In article <firstname.lastname@example.org>, WM <email@example.com> wrote:
> On 16 Mrz., 01:02, Virgil <vir...@ligriv.com> wrote: > > > How can a set of lines be made to HAVE an unfindable last line > > Simply count. > > > unless > > one can somehow FIND that allegedly unfindable last line? > > Simply continue counting. > > Regards, WM
All the lines one finds that way are findable, at least outside Wolkenmuekenheim.
WM has frequently claimed that a mapping from the set of all infinite binary sequences to the set of paths of a CIBT is a linear mapping.

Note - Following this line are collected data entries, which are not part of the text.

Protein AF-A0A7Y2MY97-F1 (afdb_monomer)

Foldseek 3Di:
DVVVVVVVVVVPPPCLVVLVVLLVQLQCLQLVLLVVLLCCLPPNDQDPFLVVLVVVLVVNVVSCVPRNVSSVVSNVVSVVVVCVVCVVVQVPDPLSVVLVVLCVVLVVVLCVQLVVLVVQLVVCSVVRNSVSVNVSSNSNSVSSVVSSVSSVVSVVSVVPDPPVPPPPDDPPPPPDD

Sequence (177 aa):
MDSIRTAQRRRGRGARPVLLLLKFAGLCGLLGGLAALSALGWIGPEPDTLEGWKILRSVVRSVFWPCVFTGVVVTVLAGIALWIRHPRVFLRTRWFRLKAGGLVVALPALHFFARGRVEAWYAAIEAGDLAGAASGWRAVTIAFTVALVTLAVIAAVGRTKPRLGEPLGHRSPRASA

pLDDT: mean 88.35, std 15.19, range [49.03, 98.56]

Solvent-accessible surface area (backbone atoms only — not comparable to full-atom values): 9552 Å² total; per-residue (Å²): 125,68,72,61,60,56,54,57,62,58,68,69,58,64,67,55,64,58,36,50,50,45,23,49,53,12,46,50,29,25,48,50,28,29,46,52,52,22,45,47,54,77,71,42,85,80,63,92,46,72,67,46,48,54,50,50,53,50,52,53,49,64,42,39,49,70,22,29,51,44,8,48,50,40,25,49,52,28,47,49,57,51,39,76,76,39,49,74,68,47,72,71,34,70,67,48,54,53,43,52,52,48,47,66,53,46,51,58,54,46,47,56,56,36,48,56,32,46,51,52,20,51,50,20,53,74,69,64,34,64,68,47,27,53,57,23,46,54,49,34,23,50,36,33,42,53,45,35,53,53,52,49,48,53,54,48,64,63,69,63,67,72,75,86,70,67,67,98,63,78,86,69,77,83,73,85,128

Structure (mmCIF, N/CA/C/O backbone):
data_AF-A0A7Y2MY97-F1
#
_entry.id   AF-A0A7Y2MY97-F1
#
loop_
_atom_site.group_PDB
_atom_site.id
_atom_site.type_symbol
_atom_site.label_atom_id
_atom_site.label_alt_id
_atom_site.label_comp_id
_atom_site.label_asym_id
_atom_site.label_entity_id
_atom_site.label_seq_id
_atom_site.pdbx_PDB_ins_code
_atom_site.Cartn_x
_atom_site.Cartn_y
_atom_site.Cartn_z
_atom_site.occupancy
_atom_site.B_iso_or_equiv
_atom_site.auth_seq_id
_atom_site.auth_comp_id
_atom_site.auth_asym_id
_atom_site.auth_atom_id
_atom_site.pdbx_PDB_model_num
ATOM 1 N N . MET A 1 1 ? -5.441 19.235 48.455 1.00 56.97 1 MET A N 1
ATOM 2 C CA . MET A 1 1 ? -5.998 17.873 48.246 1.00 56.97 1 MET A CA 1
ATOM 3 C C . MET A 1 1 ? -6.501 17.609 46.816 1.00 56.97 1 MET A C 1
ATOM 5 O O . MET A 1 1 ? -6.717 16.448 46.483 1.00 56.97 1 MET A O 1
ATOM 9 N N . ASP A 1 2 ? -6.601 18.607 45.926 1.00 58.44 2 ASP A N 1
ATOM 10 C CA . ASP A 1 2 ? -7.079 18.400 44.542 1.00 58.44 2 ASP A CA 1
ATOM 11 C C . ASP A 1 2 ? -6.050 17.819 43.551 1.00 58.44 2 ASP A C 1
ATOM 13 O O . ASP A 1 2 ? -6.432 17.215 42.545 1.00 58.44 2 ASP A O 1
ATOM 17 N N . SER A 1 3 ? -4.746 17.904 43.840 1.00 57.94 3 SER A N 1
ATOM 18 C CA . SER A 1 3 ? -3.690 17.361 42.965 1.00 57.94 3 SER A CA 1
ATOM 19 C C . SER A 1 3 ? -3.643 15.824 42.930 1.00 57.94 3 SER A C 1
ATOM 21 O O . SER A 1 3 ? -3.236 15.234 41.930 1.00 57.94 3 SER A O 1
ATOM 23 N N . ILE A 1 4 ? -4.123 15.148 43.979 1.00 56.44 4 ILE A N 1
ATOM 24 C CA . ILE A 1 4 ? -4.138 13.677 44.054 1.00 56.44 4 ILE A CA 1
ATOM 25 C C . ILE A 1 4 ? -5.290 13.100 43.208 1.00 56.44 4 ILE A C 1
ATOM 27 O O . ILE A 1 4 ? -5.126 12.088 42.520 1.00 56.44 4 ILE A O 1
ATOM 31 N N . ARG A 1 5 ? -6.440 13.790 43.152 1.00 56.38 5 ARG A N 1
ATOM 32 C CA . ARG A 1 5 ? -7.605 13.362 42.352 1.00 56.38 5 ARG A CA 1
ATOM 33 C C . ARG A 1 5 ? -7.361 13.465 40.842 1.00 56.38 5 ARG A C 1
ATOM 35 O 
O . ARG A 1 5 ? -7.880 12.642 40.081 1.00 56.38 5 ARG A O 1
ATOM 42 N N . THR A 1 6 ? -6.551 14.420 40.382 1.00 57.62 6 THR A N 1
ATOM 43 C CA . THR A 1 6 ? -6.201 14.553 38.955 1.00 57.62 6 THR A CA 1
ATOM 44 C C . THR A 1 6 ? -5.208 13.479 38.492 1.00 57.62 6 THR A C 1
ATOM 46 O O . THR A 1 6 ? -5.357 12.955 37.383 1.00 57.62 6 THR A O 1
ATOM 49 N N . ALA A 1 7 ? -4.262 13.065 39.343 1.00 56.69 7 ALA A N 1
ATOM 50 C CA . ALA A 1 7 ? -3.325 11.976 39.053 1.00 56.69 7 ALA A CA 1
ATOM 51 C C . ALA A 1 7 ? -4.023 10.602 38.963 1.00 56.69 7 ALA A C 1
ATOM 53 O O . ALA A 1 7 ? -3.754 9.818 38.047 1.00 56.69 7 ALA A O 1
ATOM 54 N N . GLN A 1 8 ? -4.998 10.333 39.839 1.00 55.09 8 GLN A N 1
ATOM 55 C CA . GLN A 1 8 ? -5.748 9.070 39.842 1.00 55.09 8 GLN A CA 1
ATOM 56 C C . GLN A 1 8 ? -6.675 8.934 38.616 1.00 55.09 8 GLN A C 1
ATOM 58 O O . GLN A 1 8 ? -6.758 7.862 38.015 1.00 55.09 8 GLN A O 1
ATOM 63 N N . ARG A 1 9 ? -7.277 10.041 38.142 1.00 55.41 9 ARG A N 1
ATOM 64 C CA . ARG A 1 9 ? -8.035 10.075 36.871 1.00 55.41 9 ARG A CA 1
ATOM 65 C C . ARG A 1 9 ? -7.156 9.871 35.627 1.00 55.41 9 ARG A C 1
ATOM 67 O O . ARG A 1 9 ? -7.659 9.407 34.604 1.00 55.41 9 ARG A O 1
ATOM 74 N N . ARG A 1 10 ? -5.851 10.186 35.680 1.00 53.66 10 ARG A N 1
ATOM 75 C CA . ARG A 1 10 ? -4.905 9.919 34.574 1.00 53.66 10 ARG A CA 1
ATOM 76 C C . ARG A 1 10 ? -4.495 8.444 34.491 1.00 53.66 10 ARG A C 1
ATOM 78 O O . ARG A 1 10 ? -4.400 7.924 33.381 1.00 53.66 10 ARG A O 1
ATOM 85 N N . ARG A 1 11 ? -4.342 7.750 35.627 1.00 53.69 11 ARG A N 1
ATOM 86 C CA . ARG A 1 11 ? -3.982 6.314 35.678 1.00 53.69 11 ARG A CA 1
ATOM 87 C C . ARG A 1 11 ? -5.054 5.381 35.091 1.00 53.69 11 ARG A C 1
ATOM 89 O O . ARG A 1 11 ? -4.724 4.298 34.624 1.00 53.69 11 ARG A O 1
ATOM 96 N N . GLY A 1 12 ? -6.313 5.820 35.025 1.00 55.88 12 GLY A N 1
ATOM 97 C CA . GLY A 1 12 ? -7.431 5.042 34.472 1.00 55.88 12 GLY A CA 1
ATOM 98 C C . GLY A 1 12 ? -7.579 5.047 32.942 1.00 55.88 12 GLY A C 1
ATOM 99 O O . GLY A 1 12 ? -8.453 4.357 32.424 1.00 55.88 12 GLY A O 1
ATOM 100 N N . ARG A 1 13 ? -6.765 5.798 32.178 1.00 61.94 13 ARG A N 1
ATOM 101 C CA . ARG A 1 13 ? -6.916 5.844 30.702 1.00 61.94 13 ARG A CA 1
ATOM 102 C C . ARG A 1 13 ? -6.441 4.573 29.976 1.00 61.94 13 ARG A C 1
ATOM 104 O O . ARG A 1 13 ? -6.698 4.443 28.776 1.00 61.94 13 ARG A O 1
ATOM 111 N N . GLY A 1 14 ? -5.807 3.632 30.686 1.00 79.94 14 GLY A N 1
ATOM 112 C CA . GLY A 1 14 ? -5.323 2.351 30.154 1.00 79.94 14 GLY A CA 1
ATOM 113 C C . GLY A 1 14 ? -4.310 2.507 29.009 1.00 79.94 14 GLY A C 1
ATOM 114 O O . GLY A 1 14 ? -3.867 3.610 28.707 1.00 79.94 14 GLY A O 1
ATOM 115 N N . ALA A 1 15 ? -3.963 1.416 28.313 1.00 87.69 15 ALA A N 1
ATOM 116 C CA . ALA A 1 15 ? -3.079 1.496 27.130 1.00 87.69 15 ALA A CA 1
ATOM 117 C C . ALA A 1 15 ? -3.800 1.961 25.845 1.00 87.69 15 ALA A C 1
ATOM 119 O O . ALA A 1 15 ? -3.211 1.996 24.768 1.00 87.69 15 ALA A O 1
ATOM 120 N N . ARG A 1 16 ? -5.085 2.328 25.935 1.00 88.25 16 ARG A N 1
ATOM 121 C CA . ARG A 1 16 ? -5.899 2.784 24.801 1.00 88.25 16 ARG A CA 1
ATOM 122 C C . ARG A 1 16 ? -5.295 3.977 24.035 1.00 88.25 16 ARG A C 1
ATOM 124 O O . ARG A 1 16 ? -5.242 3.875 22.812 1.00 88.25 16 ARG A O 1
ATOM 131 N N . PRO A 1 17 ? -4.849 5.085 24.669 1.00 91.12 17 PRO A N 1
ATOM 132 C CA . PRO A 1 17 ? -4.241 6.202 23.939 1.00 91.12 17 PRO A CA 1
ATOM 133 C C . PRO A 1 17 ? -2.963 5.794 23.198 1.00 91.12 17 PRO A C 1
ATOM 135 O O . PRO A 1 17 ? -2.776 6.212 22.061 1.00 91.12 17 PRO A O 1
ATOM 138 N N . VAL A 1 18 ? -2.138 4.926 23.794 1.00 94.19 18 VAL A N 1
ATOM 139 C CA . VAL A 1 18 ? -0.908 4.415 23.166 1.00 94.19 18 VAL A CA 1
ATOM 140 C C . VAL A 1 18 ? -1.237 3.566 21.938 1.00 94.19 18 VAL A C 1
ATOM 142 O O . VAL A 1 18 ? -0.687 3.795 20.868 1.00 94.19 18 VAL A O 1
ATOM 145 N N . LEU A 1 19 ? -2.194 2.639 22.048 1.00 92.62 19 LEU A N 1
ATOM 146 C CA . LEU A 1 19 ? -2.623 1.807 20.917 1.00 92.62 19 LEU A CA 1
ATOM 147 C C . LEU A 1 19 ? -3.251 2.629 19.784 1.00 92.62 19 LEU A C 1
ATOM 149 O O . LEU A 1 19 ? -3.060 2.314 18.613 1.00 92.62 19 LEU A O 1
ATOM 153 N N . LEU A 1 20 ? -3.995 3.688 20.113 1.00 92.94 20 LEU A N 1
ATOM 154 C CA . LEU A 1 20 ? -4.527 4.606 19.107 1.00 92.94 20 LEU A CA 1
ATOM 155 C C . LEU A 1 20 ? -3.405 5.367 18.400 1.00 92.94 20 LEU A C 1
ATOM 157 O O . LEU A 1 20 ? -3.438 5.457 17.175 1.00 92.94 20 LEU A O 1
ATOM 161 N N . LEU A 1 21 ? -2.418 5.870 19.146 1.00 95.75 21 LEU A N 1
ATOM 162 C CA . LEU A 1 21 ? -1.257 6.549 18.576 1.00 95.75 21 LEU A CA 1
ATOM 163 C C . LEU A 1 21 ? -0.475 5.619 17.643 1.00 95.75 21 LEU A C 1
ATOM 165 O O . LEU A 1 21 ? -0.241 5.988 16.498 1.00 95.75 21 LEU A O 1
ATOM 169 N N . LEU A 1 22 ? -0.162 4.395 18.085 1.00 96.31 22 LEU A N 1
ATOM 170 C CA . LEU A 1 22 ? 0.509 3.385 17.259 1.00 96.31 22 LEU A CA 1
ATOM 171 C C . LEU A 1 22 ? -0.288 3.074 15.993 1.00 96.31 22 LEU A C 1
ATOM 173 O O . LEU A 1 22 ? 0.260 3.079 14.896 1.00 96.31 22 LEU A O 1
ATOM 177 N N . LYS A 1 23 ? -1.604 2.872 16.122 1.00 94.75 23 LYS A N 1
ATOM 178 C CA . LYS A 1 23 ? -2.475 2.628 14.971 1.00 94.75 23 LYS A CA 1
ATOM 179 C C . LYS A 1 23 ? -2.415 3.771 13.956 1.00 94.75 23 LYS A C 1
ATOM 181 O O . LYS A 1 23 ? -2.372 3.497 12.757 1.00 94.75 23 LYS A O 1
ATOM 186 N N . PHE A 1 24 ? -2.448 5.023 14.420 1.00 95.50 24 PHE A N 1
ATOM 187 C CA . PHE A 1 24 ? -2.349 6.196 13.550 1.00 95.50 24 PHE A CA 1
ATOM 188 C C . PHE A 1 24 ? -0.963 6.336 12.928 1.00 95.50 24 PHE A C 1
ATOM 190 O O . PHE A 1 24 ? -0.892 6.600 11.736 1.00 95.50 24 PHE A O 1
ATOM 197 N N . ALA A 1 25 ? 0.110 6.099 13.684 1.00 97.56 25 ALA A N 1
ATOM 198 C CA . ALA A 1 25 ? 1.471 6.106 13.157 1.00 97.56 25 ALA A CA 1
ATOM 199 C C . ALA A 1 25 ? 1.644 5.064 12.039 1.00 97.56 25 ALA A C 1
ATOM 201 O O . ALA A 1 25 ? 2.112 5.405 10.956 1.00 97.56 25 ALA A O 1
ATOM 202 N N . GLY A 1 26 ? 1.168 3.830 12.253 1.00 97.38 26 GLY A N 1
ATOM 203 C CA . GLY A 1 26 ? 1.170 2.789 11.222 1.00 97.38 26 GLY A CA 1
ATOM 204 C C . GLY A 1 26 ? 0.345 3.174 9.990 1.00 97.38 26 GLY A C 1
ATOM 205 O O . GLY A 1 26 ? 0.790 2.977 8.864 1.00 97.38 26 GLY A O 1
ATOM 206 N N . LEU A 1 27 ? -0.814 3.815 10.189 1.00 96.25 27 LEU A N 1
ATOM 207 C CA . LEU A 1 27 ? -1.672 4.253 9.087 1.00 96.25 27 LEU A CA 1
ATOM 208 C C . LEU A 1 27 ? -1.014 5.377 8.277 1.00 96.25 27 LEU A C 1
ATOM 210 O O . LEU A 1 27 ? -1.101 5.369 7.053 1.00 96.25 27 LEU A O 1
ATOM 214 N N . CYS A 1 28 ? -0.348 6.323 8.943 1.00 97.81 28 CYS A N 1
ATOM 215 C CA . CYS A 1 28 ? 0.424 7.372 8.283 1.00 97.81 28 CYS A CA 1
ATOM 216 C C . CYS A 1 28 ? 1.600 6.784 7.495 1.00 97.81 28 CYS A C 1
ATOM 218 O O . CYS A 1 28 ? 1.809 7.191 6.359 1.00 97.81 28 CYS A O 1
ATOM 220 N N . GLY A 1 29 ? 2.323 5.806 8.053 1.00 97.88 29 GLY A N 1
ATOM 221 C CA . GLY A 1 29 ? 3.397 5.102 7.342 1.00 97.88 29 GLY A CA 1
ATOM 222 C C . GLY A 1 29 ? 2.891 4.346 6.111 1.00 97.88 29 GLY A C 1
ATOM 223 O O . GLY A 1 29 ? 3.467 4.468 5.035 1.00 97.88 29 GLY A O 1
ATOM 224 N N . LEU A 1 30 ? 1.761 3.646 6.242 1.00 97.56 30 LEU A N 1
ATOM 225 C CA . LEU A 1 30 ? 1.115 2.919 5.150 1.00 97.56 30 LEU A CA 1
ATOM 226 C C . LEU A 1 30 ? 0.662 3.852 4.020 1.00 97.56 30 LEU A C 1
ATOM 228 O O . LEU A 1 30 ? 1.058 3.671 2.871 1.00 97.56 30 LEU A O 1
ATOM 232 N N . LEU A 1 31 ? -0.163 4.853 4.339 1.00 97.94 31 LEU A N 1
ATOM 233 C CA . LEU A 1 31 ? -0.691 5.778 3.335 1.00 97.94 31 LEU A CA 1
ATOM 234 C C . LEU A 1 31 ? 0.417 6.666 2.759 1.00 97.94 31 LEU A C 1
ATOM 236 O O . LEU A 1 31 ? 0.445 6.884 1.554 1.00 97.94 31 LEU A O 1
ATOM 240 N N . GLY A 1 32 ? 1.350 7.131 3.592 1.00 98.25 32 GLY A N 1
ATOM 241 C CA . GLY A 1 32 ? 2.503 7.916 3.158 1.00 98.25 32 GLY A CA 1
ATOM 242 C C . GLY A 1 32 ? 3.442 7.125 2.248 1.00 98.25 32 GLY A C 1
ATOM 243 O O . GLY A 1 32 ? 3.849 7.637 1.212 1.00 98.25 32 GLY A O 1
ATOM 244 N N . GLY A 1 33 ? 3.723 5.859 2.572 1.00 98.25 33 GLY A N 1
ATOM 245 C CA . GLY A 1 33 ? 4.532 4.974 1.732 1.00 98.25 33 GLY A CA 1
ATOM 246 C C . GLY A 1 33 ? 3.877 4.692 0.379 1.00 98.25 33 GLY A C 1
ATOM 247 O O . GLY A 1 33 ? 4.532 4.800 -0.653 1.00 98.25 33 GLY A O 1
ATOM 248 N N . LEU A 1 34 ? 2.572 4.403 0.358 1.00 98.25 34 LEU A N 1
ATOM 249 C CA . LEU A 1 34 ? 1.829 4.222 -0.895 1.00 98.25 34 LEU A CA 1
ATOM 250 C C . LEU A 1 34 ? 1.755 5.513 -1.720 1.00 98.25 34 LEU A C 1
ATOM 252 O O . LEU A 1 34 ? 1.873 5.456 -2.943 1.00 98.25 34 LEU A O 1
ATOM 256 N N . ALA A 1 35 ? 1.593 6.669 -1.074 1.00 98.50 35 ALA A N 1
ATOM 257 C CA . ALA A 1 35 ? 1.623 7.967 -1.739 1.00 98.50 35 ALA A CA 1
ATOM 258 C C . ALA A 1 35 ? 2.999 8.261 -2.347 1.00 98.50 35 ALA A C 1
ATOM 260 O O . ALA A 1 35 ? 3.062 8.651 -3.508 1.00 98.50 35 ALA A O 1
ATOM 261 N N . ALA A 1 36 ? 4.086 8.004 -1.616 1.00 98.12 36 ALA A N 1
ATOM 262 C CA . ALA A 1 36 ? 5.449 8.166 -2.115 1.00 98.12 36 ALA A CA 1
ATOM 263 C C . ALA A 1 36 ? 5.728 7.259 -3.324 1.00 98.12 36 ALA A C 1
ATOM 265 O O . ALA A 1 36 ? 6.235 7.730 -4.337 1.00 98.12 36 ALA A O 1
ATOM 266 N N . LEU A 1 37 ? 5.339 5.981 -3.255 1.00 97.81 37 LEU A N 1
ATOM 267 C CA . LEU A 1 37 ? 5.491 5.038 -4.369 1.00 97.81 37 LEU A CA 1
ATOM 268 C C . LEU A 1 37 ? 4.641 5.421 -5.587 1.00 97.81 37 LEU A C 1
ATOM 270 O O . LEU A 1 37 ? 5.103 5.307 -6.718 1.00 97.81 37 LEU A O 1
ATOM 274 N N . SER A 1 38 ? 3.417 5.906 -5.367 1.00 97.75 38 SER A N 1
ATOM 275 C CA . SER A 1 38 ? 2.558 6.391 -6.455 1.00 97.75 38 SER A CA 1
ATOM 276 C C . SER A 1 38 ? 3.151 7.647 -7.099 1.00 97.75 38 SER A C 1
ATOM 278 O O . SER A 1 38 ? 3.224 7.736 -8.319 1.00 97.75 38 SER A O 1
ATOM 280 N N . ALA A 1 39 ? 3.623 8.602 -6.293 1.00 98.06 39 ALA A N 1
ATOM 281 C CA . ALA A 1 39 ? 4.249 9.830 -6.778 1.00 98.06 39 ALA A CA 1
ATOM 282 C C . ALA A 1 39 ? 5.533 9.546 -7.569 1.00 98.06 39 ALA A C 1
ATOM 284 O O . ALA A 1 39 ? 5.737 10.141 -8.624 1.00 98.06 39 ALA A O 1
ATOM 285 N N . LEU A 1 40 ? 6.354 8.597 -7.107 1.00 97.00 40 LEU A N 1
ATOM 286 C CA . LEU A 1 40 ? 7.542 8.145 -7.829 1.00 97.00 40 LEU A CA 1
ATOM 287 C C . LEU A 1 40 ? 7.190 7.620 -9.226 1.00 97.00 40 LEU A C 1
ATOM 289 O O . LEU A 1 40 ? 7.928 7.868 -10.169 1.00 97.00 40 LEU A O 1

In order to show that such a mapping is a linear mapping, WM must first show that the set of all binary sequences is a vector space and that the set of paths of a CIBT is also a vector space, which he has not done and apparently cannot do, and then show that his mapping satisfies the linearity requirement that f(ax + by) = af(x) + bf(y), where a and b are arbitrary members of a field of scalars and x and y are f(x) and f(y) are vectors in suitable linear spaces.
By the way, WM, what are a, b, ax, by and ax+by when x and y are binary sequences?
If a = 1/3 and x is binary sequence, what is ax ? and if f(x) is a path in a CIBT, what is af(x)?
Until these and a few other issues are settled, WM will still have failed to justify his claim of a LINEAR mapping from the set (but not yet proved to be vector space) of binary sequences to the set (but not yet proved to be vector space) of paths ln a CIBT.
Just another of WM's many wild claims of what goes on in his WMytheology that he cannot back up. --